Task statement
Locate the line that contains "ATOM 144 C C" in the entries below, then repeat it and every following line through the line that contains "ATOM 181 C CA", exactly, and no others.
________________________
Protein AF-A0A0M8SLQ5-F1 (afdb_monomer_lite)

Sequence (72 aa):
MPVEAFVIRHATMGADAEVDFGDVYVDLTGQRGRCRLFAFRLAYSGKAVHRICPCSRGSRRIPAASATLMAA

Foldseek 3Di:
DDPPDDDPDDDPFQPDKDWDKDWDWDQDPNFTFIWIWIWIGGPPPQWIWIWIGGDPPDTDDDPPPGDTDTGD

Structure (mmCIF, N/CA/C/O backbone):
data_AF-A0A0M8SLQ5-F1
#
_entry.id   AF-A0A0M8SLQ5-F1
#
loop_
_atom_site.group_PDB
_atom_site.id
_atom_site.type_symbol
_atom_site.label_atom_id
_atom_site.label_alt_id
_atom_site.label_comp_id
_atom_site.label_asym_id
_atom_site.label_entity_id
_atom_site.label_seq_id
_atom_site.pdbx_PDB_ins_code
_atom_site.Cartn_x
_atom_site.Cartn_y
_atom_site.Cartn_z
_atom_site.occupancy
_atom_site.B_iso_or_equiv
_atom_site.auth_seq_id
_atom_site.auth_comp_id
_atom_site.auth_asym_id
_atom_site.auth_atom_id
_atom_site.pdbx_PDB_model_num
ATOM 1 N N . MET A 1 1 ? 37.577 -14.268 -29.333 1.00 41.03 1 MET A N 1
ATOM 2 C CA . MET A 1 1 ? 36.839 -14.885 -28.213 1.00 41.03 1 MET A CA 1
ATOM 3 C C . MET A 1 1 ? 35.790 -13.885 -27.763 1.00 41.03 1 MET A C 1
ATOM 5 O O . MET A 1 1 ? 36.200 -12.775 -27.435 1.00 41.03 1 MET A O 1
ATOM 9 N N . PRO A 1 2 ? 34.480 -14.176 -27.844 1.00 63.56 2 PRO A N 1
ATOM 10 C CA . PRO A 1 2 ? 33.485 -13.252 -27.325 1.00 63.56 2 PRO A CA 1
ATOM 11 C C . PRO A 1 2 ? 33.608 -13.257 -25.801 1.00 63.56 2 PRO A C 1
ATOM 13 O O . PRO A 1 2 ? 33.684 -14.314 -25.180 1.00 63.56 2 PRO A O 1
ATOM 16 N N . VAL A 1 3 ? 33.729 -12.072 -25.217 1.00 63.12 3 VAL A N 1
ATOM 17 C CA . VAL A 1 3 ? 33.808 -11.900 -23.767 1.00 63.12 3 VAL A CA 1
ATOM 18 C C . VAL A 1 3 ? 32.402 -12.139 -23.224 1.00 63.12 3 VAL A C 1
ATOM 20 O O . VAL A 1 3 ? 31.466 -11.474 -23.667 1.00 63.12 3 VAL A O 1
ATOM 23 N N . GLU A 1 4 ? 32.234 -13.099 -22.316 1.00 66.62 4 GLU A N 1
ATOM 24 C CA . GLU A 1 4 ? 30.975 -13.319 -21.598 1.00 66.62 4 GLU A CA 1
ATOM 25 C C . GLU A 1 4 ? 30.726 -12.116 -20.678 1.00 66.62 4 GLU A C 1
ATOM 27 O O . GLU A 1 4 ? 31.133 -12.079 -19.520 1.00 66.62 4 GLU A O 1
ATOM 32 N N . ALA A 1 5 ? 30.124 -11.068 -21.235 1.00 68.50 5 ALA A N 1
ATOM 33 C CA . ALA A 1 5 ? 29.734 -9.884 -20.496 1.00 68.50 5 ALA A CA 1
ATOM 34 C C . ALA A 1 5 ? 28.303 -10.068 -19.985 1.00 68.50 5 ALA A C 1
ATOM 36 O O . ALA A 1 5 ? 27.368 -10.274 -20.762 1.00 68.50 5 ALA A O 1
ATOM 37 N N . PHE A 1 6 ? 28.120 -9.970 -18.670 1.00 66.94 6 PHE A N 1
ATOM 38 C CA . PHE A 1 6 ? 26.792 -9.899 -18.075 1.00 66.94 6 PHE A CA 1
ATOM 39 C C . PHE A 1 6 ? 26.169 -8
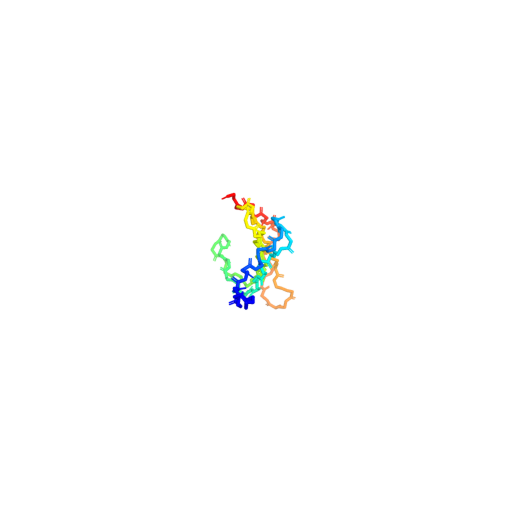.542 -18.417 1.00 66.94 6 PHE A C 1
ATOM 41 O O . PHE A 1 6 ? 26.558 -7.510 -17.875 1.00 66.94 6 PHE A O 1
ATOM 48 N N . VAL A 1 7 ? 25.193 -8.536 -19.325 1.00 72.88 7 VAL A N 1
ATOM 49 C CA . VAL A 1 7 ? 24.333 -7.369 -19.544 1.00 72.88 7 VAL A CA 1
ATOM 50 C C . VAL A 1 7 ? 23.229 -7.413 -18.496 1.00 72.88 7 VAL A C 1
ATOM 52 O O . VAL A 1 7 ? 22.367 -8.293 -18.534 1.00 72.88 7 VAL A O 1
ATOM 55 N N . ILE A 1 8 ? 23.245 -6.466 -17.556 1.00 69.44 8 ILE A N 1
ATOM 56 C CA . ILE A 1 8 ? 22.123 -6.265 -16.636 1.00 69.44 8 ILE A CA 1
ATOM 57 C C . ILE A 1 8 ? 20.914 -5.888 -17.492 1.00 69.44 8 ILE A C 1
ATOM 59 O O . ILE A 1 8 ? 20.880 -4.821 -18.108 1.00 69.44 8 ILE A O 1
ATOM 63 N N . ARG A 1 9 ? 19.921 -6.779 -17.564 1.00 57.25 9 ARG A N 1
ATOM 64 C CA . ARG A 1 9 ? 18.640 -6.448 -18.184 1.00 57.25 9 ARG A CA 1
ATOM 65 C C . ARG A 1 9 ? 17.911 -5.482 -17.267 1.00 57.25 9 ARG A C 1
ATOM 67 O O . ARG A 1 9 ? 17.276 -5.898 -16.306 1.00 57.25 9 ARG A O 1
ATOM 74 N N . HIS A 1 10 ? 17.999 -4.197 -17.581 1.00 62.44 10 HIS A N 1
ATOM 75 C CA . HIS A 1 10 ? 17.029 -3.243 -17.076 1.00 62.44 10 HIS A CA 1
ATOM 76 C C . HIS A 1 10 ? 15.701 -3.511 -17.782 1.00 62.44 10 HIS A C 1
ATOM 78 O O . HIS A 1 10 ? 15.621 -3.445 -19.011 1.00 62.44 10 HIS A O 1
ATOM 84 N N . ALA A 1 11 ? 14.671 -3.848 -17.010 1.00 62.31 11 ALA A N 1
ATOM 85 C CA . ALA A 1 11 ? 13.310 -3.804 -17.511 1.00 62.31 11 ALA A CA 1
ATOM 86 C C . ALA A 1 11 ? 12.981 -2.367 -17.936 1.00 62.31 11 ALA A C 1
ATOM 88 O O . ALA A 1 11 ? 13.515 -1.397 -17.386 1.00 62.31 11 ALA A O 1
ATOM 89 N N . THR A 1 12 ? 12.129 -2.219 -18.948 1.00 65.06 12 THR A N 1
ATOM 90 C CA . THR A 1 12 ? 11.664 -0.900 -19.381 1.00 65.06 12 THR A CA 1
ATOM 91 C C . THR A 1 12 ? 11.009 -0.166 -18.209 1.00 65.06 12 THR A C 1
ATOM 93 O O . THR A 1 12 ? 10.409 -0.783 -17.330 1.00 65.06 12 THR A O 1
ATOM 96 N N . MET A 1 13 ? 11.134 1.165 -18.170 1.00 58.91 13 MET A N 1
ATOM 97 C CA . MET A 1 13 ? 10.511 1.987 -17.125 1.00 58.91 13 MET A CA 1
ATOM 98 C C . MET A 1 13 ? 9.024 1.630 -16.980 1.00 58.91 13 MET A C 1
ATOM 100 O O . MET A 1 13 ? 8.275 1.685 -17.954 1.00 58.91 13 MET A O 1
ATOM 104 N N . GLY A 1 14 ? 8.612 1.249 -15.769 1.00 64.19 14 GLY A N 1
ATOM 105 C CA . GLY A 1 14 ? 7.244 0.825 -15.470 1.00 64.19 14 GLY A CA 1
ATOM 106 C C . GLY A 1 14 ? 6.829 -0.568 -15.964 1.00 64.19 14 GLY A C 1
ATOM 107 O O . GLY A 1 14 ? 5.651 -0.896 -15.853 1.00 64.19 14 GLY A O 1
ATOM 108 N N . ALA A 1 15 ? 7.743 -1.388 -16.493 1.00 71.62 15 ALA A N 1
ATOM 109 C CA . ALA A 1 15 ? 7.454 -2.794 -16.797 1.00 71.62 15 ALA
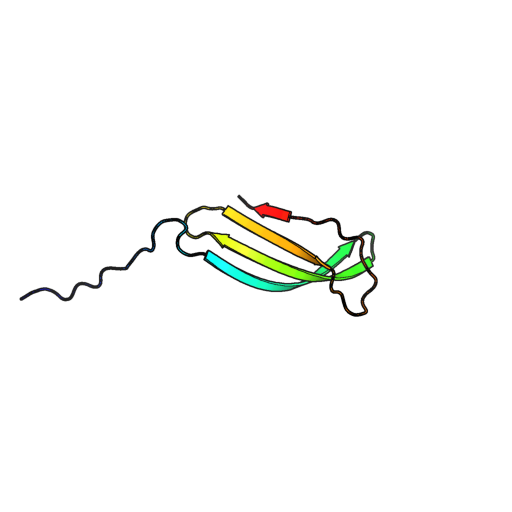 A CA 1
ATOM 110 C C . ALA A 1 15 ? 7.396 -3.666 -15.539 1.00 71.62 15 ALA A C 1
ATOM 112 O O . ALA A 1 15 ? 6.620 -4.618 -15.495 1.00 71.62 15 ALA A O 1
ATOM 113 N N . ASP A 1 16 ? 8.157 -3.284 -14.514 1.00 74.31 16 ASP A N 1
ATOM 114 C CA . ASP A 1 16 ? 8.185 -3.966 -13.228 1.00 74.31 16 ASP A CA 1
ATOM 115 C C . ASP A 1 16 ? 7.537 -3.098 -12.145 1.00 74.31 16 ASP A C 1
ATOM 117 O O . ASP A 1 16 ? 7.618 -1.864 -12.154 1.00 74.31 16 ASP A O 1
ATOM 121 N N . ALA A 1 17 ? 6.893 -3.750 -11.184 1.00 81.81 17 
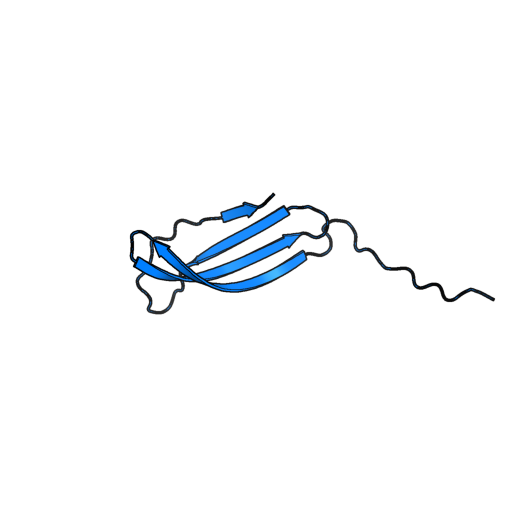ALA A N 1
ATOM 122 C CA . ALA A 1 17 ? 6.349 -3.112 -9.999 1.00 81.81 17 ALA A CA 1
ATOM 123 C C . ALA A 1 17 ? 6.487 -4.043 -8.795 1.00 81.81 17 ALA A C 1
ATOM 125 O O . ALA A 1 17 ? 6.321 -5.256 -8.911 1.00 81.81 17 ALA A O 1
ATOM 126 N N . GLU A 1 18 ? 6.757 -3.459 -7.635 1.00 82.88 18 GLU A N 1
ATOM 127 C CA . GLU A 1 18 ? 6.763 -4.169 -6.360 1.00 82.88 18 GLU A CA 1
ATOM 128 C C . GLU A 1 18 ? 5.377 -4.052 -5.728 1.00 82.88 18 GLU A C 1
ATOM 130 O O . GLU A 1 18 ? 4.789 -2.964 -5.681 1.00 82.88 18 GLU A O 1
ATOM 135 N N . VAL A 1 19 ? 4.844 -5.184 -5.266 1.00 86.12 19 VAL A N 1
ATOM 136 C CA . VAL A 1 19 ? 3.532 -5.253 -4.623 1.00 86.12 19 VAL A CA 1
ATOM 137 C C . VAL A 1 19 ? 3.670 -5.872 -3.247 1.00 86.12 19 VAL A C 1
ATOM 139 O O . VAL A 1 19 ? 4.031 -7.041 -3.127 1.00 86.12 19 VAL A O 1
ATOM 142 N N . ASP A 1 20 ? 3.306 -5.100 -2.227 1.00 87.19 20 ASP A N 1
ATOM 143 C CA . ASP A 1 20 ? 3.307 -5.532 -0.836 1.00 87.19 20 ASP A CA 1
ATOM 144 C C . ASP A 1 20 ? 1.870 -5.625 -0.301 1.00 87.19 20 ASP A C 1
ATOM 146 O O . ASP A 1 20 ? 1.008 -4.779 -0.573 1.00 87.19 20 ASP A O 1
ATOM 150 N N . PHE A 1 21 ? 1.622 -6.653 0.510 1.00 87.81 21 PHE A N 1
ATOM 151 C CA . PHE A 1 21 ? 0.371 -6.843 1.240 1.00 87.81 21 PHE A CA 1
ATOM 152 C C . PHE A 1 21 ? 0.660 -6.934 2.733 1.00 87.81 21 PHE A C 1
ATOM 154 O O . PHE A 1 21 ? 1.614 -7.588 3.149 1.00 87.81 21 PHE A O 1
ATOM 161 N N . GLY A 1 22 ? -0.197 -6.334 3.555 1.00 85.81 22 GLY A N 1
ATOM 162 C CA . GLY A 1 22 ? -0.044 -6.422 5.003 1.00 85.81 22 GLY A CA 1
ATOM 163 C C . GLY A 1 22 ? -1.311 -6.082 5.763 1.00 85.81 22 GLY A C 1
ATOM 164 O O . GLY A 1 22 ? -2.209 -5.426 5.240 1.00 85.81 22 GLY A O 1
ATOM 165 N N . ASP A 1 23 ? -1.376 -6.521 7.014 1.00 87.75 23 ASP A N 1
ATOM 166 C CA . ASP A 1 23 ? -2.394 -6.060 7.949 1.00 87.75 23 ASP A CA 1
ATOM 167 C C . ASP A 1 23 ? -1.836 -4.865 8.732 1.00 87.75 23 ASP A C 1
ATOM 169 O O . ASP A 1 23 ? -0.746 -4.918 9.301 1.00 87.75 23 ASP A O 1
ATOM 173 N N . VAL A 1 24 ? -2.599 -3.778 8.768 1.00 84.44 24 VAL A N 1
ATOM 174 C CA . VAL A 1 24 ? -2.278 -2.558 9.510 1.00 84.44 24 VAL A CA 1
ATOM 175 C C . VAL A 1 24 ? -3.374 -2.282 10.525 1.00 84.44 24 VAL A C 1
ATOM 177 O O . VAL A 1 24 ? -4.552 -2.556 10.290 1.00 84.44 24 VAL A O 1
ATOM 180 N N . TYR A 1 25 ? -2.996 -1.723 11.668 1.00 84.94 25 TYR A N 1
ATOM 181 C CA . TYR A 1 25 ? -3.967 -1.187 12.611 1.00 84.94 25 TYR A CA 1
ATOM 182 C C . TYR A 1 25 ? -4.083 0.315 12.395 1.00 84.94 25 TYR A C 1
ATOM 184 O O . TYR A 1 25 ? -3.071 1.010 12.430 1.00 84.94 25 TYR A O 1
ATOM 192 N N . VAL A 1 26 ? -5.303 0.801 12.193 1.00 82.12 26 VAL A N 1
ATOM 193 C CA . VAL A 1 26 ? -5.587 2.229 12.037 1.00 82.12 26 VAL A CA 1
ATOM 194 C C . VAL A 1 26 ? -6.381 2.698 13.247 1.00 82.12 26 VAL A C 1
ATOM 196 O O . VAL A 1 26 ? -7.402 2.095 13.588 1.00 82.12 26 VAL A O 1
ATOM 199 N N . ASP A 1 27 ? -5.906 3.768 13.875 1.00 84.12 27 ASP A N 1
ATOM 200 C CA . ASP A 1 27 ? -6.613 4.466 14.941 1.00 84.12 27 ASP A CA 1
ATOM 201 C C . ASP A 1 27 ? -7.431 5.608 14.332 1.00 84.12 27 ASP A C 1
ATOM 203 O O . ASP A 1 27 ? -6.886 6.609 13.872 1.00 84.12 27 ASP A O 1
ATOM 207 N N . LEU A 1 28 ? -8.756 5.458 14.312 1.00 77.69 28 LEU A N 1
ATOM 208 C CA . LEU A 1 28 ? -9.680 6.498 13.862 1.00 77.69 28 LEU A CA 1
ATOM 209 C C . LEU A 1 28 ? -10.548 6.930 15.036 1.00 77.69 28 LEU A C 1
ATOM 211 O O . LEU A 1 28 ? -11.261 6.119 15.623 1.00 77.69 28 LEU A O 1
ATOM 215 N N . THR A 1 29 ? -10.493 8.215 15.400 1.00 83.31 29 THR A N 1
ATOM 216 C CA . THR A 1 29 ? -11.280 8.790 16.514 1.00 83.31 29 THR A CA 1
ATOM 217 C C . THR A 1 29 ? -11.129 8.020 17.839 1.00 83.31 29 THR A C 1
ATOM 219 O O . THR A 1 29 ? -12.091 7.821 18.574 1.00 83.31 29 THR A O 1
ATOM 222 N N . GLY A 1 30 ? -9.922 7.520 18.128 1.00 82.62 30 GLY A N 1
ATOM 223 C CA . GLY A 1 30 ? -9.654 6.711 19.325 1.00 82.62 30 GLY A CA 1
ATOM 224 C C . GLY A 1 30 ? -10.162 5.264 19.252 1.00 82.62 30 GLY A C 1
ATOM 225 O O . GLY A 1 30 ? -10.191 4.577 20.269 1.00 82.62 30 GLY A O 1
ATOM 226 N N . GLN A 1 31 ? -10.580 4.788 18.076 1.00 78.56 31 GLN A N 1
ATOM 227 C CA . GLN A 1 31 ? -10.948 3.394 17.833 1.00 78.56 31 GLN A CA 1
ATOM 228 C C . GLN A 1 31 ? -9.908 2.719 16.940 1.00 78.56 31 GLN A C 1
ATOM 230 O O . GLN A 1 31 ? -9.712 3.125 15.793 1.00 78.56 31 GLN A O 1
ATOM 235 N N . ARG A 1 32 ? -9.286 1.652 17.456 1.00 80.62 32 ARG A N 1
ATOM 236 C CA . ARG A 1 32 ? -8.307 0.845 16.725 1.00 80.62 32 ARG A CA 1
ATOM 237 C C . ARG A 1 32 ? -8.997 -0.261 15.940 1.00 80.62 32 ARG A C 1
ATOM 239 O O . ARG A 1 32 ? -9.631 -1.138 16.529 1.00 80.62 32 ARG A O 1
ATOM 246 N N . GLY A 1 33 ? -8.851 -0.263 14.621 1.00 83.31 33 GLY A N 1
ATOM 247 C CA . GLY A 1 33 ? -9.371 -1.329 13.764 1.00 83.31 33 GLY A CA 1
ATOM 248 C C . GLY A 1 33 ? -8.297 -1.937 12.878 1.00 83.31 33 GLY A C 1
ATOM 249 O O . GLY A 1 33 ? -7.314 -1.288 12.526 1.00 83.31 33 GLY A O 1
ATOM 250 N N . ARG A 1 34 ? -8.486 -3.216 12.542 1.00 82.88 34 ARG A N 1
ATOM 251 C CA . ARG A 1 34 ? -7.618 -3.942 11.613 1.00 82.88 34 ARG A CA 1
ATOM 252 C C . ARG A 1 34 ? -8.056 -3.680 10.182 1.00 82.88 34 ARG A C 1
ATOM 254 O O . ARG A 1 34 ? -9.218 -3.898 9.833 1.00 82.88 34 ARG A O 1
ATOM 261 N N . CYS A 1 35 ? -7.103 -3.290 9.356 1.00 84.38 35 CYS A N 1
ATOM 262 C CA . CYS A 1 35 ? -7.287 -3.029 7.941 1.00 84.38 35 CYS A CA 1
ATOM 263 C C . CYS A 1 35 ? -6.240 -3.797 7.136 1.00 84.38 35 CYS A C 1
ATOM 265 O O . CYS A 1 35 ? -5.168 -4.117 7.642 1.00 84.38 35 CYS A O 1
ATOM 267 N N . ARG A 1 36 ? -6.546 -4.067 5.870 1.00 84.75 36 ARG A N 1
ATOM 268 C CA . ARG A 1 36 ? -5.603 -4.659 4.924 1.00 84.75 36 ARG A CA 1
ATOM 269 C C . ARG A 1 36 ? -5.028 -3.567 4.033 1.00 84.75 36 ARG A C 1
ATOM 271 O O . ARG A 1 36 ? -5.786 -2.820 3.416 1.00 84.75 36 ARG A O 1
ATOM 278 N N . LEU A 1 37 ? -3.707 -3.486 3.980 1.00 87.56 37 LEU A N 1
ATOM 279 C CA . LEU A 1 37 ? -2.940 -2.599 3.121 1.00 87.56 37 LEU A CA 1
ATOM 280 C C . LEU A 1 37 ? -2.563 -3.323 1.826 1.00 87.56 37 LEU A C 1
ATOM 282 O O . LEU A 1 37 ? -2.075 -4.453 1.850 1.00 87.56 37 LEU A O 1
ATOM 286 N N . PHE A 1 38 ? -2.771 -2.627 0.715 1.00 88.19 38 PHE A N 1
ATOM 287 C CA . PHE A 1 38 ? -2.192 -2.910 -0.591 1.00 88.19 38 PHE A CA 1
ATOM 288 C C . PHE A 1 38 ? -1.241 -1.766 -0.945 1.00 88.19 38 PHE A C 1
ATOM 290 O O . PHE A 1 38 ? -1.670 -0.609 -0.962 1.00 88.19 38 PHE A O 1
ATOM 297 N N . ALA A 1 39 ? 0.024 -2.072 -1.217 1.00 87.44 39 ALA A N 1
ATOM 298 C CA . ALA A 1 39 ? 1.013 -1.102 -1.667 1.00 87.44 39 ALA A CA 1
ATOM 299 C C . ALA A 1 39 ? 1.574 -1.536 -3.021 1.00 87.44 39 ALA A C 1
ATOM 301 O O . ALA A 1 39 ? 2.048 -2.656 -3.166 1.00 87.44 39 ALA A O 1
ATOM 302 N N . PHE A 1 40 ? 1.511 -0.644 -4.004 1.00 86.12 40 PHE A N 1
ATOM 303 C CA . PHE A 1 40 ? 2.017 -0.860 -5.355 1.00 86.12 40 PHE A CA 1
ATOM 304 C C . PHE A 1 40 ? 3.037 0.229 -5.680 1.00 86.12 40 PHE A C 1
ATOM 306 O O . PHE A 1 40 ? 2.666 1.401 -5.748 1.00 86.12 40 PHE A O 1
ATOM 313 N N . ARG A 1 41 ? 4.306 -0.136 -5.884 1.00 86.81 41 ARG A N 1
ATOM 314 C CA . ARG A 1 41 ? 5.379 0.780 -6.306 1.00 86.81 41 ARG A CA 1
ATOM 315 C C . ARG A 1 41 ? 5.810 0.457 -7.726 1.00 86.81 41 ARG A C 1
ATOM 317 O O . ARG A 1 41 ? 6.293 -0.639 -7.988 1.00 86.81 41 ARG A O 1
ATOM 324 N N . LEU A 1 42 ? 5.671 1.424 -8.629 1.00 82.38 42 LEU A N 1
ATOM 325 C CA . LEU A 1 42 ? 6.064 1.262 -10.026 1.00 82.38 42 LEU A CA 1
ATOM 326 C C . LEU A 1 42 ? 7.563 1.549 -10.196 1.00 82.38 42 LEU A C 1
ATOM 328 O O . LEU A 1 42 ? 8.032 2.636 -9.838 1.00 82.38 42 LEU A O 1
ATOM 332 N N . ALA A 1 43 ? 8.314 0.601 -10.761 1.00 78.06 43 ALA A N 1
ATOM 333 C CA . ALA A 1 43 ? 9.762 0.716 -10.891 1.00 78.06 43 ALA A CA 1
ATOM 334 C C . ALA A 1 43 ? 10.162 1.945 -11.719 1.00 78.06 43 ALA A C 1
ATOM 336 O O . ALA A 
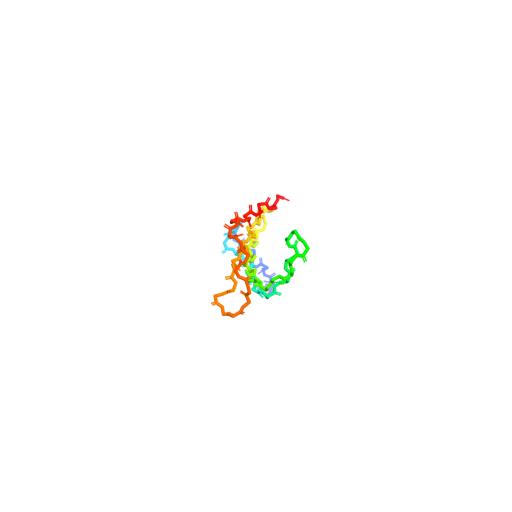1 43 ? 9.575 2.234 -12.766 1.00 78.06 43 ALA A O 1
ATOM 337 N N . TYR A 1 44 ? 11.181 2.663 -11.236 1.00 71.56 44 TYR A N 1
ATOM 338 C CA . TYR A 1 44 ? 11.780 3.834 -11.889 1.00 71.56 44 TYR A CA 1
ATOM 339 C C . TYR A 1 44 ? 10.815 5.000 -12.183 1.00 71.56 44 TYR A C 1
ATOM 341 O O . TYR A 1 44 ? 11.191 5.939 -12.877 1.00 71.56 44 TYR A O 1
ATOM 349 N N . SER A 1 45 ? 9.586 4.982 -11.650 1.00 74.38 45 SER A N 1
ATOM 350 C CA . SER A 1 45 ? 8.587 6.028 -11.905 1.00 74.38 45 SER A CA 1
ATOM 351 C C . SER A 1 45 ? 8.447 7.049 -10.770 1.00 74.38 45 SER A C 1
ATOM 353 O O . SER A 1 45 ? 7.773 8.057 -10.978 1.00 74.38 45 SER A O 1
________________________
Your solution
ATOM 144 C C . ASP A 1 20 ? 1.870 -5.625 -0.301 1.00 87.19 20 ASP A C 1
ATOM 146 O O . ASP A 1 20 ? 1.008 -4.779 -0.573 1.00 87.19 20 ASP A O 1
ATOM 150 N N . PHE A 1 21 ? 1.622 -6.653 0.510 1.00 87.81 21 PHE A N 1
ATOM 151 C CA . PHE A 1 21 ? 0.371 -6.843 1.240 1.00 87.81 21 PHE A CA 1
ATOM 152 C C . PHE A 1 21 ? 0.660 -6.934 2.733 1.00 87.81 21 PHE A C 1
ATOM 154 O O . PHE A 1 21 ? 1.614 -7.588 3.149 1.00 87.81 21 PHE A O 1
ATOM 161 N N . GLY A 1 22 ? -0.197 -6.334 3.555 1.00 85.81 22 GLY A N 1
ATOM 162 C CA . GLY A 1 22 ? -0.044 -6.422 5.003 1.00 85.81 22 GLY A CA 1
ATOM 163 C C . GLY A 1 22 ? -1.311 -6.082 5.763 1.00 85.81 22 GLY A C 1
ATOM 164 O O . GLY A 1 22 ? -2.209 -5.426 5.240 1.00 85.81 22 GLY A O 1
ATOM 165 N N . ASP A 1 23 ? -1.376 -6.521 7.014 1.00 87.75 23 ASP A N 1
ATOM 166 C CA . ASP A 1 23 ? -2.394 -6.060 7.949 1.00 87.75 23 ASP A CA 1
ATOM 167 C C . ASP A 1 23 ? -1.836 -4.865 8.732 1.00 87.75 23 ASP A C 1
ATOM 169 O O . ASP A 1 23 ? -0.746 -4.918 9.301 1.00 87.75 23 ASP A O 1
ATOM 173 N N . VAL A 1 24 ? -2.599 -3.778 8.768 1.00 84.44 24 VAL A N 1
ATOM 174 C CA . VAL A 1 24 ? -2.278 -2.558 9.510 1.00 84.44 24 VAL A CA 1
ATOM 175 C C . VAL A 1 24 ? -3.374 -2.282 10.525 1.00 84.44 24 VAL A C 1
ATOM 177 O O . VAL A 1 24 ? -4.552 -2.556 10.290 1.00 84.44 24 VAL A O 1
ATOM 180 N N . TYR A 1 25 ? -2.996 -1.723 11.668 1.00 84.94 25 TYR A N 1
ATOM 181 C CA . TYR A 1 25 ? -3.967 -1.187 12.611 1.00 84.94 25 TYR A CA 1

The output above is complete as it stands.